The popular Feedly news and information aggregator service continues to struggle to get back up and running today after suffering a powerful distributed denial-of-service (DDoS) attack that it says included the attackers demanding ransom.
Feedly officials said that they had no intention of paying the attackers to curtail the attack, and that they were working with law enforcement officials and other victims of DDoS attacks by the same group. The note-taking app service Evernote and the music-streaming service Deezer have acknowledged they were hit by attacks this week, with Evernote alerting its customers this morning. Both of those services are back up and running.
The RSS provider gave users a heads up about the attack around 2:00 a.m. PT today, noting that the attackers were demanding they pay a ransom fee to stop the attack. "Criminals are attacking feedly with a distributed denial of service attack (DDoS). The attacker is trying to extort us money to make it stop. We refused to give in and are working with our network providers to mitigate the attack as best as we can. We are working in parallel with other victims of the same group and with law enforcement," company officials posted in a blog today. "Please know that [your] data is safe and you will be able to re-access your feedly as soon as the attack is neutralized."
The cloud-based service shifted its infrastructure to get back online, but it warned that it would take time. "These things take some time to put into place and it may still be a few more hours before service is restored. Thank you so much for your patience and for sticking with us," Feedly said in its blog post. "Remember, none of your data was compromised or lost in this attack."
Feedly turned to CloudFlare to restore its service. "As soon as that's complete, I'm sure they'll be back online, and we'll know more about the details of the attack," Matthew Prince, CEO of CloudFlare, said in an email exchange with Dark Reading.
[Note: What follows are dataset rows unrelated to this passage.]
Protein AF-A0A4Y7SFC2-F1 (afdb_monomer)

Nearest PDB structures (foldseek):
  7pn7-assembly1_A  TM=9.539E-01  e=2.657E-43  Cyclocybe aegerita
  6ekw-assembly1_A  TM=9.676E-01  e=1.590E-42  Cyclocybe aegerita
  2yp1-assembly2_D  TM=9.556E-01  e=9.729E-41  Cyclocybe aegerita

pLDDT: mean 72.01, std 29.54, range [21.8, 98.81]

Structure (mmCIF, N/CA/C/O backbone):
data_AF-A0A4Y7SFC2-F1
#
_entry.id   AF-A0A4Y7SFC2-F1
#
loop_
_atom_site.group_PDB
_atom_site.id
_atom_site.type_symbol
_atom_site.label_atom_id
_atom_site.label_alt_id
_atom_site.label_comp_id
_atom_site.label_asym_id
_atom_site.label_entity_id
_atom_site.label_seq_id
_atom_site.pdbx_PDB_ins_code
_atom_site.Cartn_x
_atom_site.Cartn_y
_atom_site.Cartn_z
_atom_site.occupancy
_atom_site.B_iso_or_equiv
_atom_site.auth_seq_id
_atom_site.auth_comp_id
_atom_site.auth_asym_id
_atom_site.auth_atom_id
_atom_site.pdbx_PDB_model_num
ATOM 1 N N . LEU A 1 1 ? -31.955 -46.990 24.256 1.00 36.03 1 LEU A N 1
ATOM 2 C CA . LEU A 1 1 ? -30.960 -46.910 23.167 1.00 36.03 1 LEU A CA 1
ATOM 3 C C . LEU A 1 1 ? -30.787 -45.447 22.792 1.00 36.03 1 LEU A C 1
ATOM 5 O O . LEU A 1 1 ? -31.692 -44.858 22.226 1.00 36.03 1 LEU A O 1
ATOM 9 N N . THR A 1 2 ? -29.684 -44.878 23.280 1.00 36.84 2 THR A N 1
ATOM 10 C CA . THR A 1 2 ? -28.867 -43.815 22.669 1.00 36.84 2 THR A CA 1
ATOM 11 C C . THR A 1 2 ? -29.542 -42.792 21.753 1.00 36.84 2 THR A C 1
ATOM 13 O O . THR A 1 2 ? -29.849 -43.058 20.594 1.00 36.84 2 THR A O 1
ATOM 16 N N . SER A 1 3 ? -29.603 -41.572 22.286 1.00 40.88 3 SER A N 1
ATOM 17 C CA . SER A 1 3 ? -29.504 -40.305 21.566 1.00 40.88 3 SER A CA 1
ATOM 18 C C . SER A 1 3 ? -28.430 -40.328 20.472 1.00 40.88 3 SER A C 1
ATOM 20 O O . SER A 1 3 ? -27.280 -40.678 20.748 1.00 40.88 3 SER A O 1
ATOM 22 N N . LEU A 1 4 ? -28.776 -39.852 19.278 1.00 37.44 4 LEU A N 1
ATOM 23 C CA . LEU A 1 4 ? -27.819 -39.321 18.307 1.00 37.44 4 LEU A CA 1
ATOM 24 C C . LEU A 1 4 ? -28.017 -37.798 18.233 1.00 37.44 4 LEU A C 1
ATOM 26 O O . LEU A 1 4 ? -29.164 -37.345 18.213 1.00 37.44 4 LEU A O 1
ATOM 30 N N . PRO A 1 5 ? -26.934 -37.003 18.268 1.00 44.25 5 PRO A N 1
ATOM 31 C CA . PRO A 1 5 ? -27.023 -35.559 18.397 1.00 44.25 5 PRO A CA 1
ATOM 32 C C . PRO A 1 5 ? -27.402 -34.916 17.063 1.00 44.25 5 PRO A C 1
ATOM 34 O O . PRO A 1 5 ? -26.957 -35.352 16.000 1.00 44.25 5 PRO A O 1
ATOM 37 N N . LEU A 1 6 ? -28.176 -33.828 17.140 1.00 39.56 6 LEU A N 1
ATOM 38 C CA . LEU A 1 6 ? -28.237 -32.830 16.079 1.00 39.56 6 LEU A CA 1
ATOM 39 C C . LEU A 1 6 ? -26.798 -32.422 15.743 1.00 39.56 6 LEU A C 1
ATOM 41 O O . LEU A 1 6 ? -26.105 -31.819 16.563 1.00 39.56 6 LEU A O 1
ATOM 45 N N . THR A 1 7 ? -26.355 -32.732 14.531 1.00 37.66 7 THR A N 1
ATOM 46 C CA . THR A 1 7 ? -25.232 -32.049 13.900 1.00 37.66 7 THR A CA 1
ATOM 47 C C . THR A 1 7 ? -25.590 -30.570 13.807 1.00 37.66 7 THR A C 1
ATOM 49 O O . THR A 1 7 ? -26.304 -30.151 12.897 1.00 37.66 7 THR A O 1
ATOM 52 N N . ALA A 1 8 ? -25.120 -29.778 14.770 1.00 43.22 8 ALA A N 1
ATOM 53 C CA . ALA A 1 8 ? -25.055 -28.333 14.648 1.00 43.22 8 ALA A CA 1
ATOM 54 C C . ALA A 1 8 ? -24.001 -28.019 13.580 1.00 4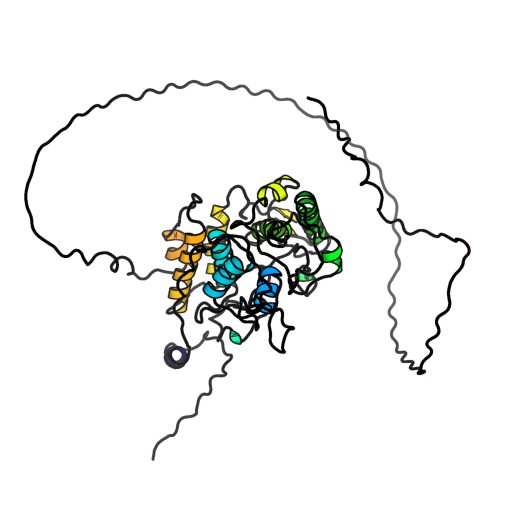3.22 8 ALA A C 1
ATOM 56 O O . ALA A 1 8 ? -22.823 -27.824 13.873 1.00 43.22 8 ALA A O 1
ATOM 57 N N . ALA A 1 9 ? -24.417 -28.057 12.315 1.00 46.28 9 ALA A N 1
ATOM 58 C CA . ALA A 1 9 ? -23.648 -27.492 11.225 1.00 46.28 9 ALA A CA 1
ATOM 59 C C . ALA A 1 9 ? -23.624 -25.978 11.450 1.00 46.28 9 ALA A C 1
ATOM 61 O O . ALA A 1 9 ? -24.550 -25.265 11.064 1.00 46.28 9 ALA A O 1
ATOM 62 N N . PHE A 1 10 ? -22.592 -25.498 12.147 1.00 46.41 10 PHE A N 1
ATOM 63 C CA . PHE A 1 10 ? -22.287 -24.077 12.168 1.00 46.41 10 PHE A CA 1
ATOM 64 C C . PHE A 1 10 ? -22.186 -23.617 10.712 1.00 46.41 10 PHE A C 1
ATOM 66 O O . PHE A 1 10 ? -21.457 -24.246 9.936 1.00 46.41 10 PHE A O 1
ATOM 73 N N . PRO A 1 11 ? -22.909 -22.564 10.298 1.00 43.91 11 PRO A N 1
ATOM 74 C CA . PRO A 1 11 ? -22.689 -22.011 8.979 1.00 43.91 11 PRO A CA 1
ATOM 75 C C . PRO A 1 11 ? -21.216 -21.612 8.916 1.00 43.91 11 PRO A C 1
ATOM 77 O O . PRO A 1 11 ? -20.733 -20.862 9.764 1.00 43.91 11 PRO A O 1
ATOM 80 N N . SER A 1 12 ? -20.502 -22.111 7.911 1.00 44.28 12 SER A N 1
ATOM 81 C CA . SER A 1 12 ? -19.062 -21.914 7.682 1.00 44.28 12 SER A CA 1
ATOM 82 C C . SER A 1 12 ? -18.640 -20.448 7.463 1.00 44.28 12 SER A C 1
ATOM 84 O O . SER A 1 12 ? -17.542 -20.182 6.985 1.00 44.28 12 SER A O 1
ATOM 86 N N . TYR A 1 13 ? -19.534 -19.499 7.751 1.00 48.34 13 TYR A N 1
ATOM 87 C CA . TYR A 1 13 ? -19.472 -18.079 7.420 1.00 48.34 13 TYR A CA 1
ATOM 88 C C . TYR A 1 13 ? -19.952 -17.173 8.574 1.00 48.34 13 TYR A C 1
ATOM 90 O O . TYR A 1 13 ? -20.195 -15.989 8.354 1.00 48.34 13 TYR A O 1
ATOM 98 N N . GLY A 1 14 ? -20.133 -17.708 9.788 1.00 46.34 14 GLY A N 1
ATOM 99 C CA . GLY A 1 14 ? -20.414 -16.901 10.978 1.00 46.34 14 GLY A CA 1
ATOM 100 C C . GLY A 1 14 ? -19.140 -16.265 11.535 1.00 46.34 14 GLY A C 1
ATOM 101 O O . GLY A 1 14 ? -18.092 -16.908 11.567 1.00 46.34 14 GLY A O 1
ATOM 102 N N . SER A 1 15 ? -19.225 -15.014 11.994 1.00 55.19 15 SER A N 1
ATOM 103 C CA . SER A 1 15 ? -18.172 -14.441 12.840 1.00 55.19 15 SER A CA 1
ATOM 104 C C . SER A 1 15 ? -17.981 -15.331 14.071 1.00 55.19 15 SER A C 1
ATOM 106 O O . SER A 1 15 ? -18.958 -15.839 14.618 1.00 55.19 15 SER A O 1
ATOM 108 N N . LEU A 1 16 ? -16.744 -15.469 14.554 1.00 60.06 16 LEU A N 1
ATOM 109 C CA . LEU A 1 16 ? -16.487 -16.092 15.860 1.00 60.06 16 LEU A CA 1
ATOM 110 C C . LEU A 1 16 ? -17.058 -15.262 17.032 1.00 60.06 16 LEU A C 1
ATOM 112 O O . LEU A 1 16 ? -17.040 -15.706 18.180 1.00 60.06 16 LEU A O 1
ATOM 116 N N . ALA A 1 17 ? -17.544 -14.045 16.762 1.00 49.41 17 ALA A N 1
ATOM 117 C CA . ALA A 1 17 ? -18.194 -13.182 17.737 1.00 49.41 17 ALA A CA 1
ATOM 118 C C . ALA A 1 17 ? -19.542 -13.750 18.216 1.00 49.41 17 ALA A C 1
ATOM 120 O O . ALA A 1 17 ? -20.360 -14.199 17.417 1.00 49.41 17 ALA A O 1
ATOM 121 N N . GLY A 1 18 ? -19.799 -13.653 19.524 1.00 53.06 18 GLY A N 1
ATOM 122 C CA . GLY A 1 18 ? -21.060 -14.078 20.149 1.00 53.06 18 GLY A CA 1
ATOM 123 C C . GLY A 1 18 ? -21.121 -15.558 20.535 1.00 53.06 18 GLY A C 1
ATOM 124 O O . GLY A 1 18 ? -22.082 -15.971 21.177 1.00 53.06 18 GLY A O 1
ATOM 125 N N . LEU A 1 19 ? -20.090 -16.335 20.196 1.00 63.72 19 LEU A N 1
ATOM 126 C CA . LEU A 1 19 ? -19.966 -17.732 20.593 1.00 63.72 19 LEU A CA 1
ATOM 127 C C . LEU A 1 19 ? -19.491 -17.849 22.040 1.00 63.72 19 LEU A C 1
ATOM 129 O O . LEU A 1 19 ? -18.601 -17.120 22.485 1.00 63.72 19 LEU A O 1
ATOM 133 N N . SER A 1 20 ? -20.078 -18.788 22.777 1.00 68.38 20 SER A N 1
ATOM 134 C CA . SER A 1 20 ? -19.616 -19.147 24.114 1.00 68.38 20 SER A CA 1
ATOM 135 C C . SER A 1 20 ? -18.201 -19.733 24.063 1.00 68.38 20 SER A C 1
ATOM 137 O O . SER A 1 20 ? -17.775 -20.291 23.049 1.00 68.38 20 SER A O 1
ATOM 139 N N . GLU A 1 21 ? -17.466 -19.680 25.179 1.00 63.00 21 GLU A N 1
ATOM 140 C CA . GLU A 1 21 ? -16.129 -20.292 25.272 1.00 63.00 21 GLU A CA 1
ATOM 141 C C . GLU A 1 21 ? -16.135 -21.778 24.883 1.00 63.00 21 GLU A C 1
ATOM 143 O O . GLU A 1 21 ? -15.166 -22.274 24.314 1.00 63.00 21 GLU A O 1
ATOM 148 N N . ARG A 1 22 ? -17.250 -22.483 25.121 1.00 62.09 22 ARG A N 1
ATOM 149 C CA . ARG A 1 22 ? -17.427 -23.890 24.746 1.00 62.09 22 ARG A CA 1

The attacks on Feedly and Evernote do not appear to be related to the ongoing Anonymous DDoS attacks on Brazilian government websites and companies associated with supporting the World Cup, which kicks off tomorrow in Sao Paolo. The so-called #OpHackingCup DDoS campaign waged by a Brazilian arm of Anonymous is protesting the Brazilian government. "We are pursuing the government of Brazil because of their corruption and actions against the people. You have created a system which ensures the poor remain poor, and the wealthy remain wealthy. It is very clear to us that you have no intention of running the country for the people, but you will continue to run it for your own personal interest," the hacktivist said in an online post. "Anonymous demands that the Government of Brazil put an immediate end to corruption and stop the use of force and violence against peaceful demonstrators. We cannot stand idly while these injustices are being done. Know that we stand together and united to fight against this oppression."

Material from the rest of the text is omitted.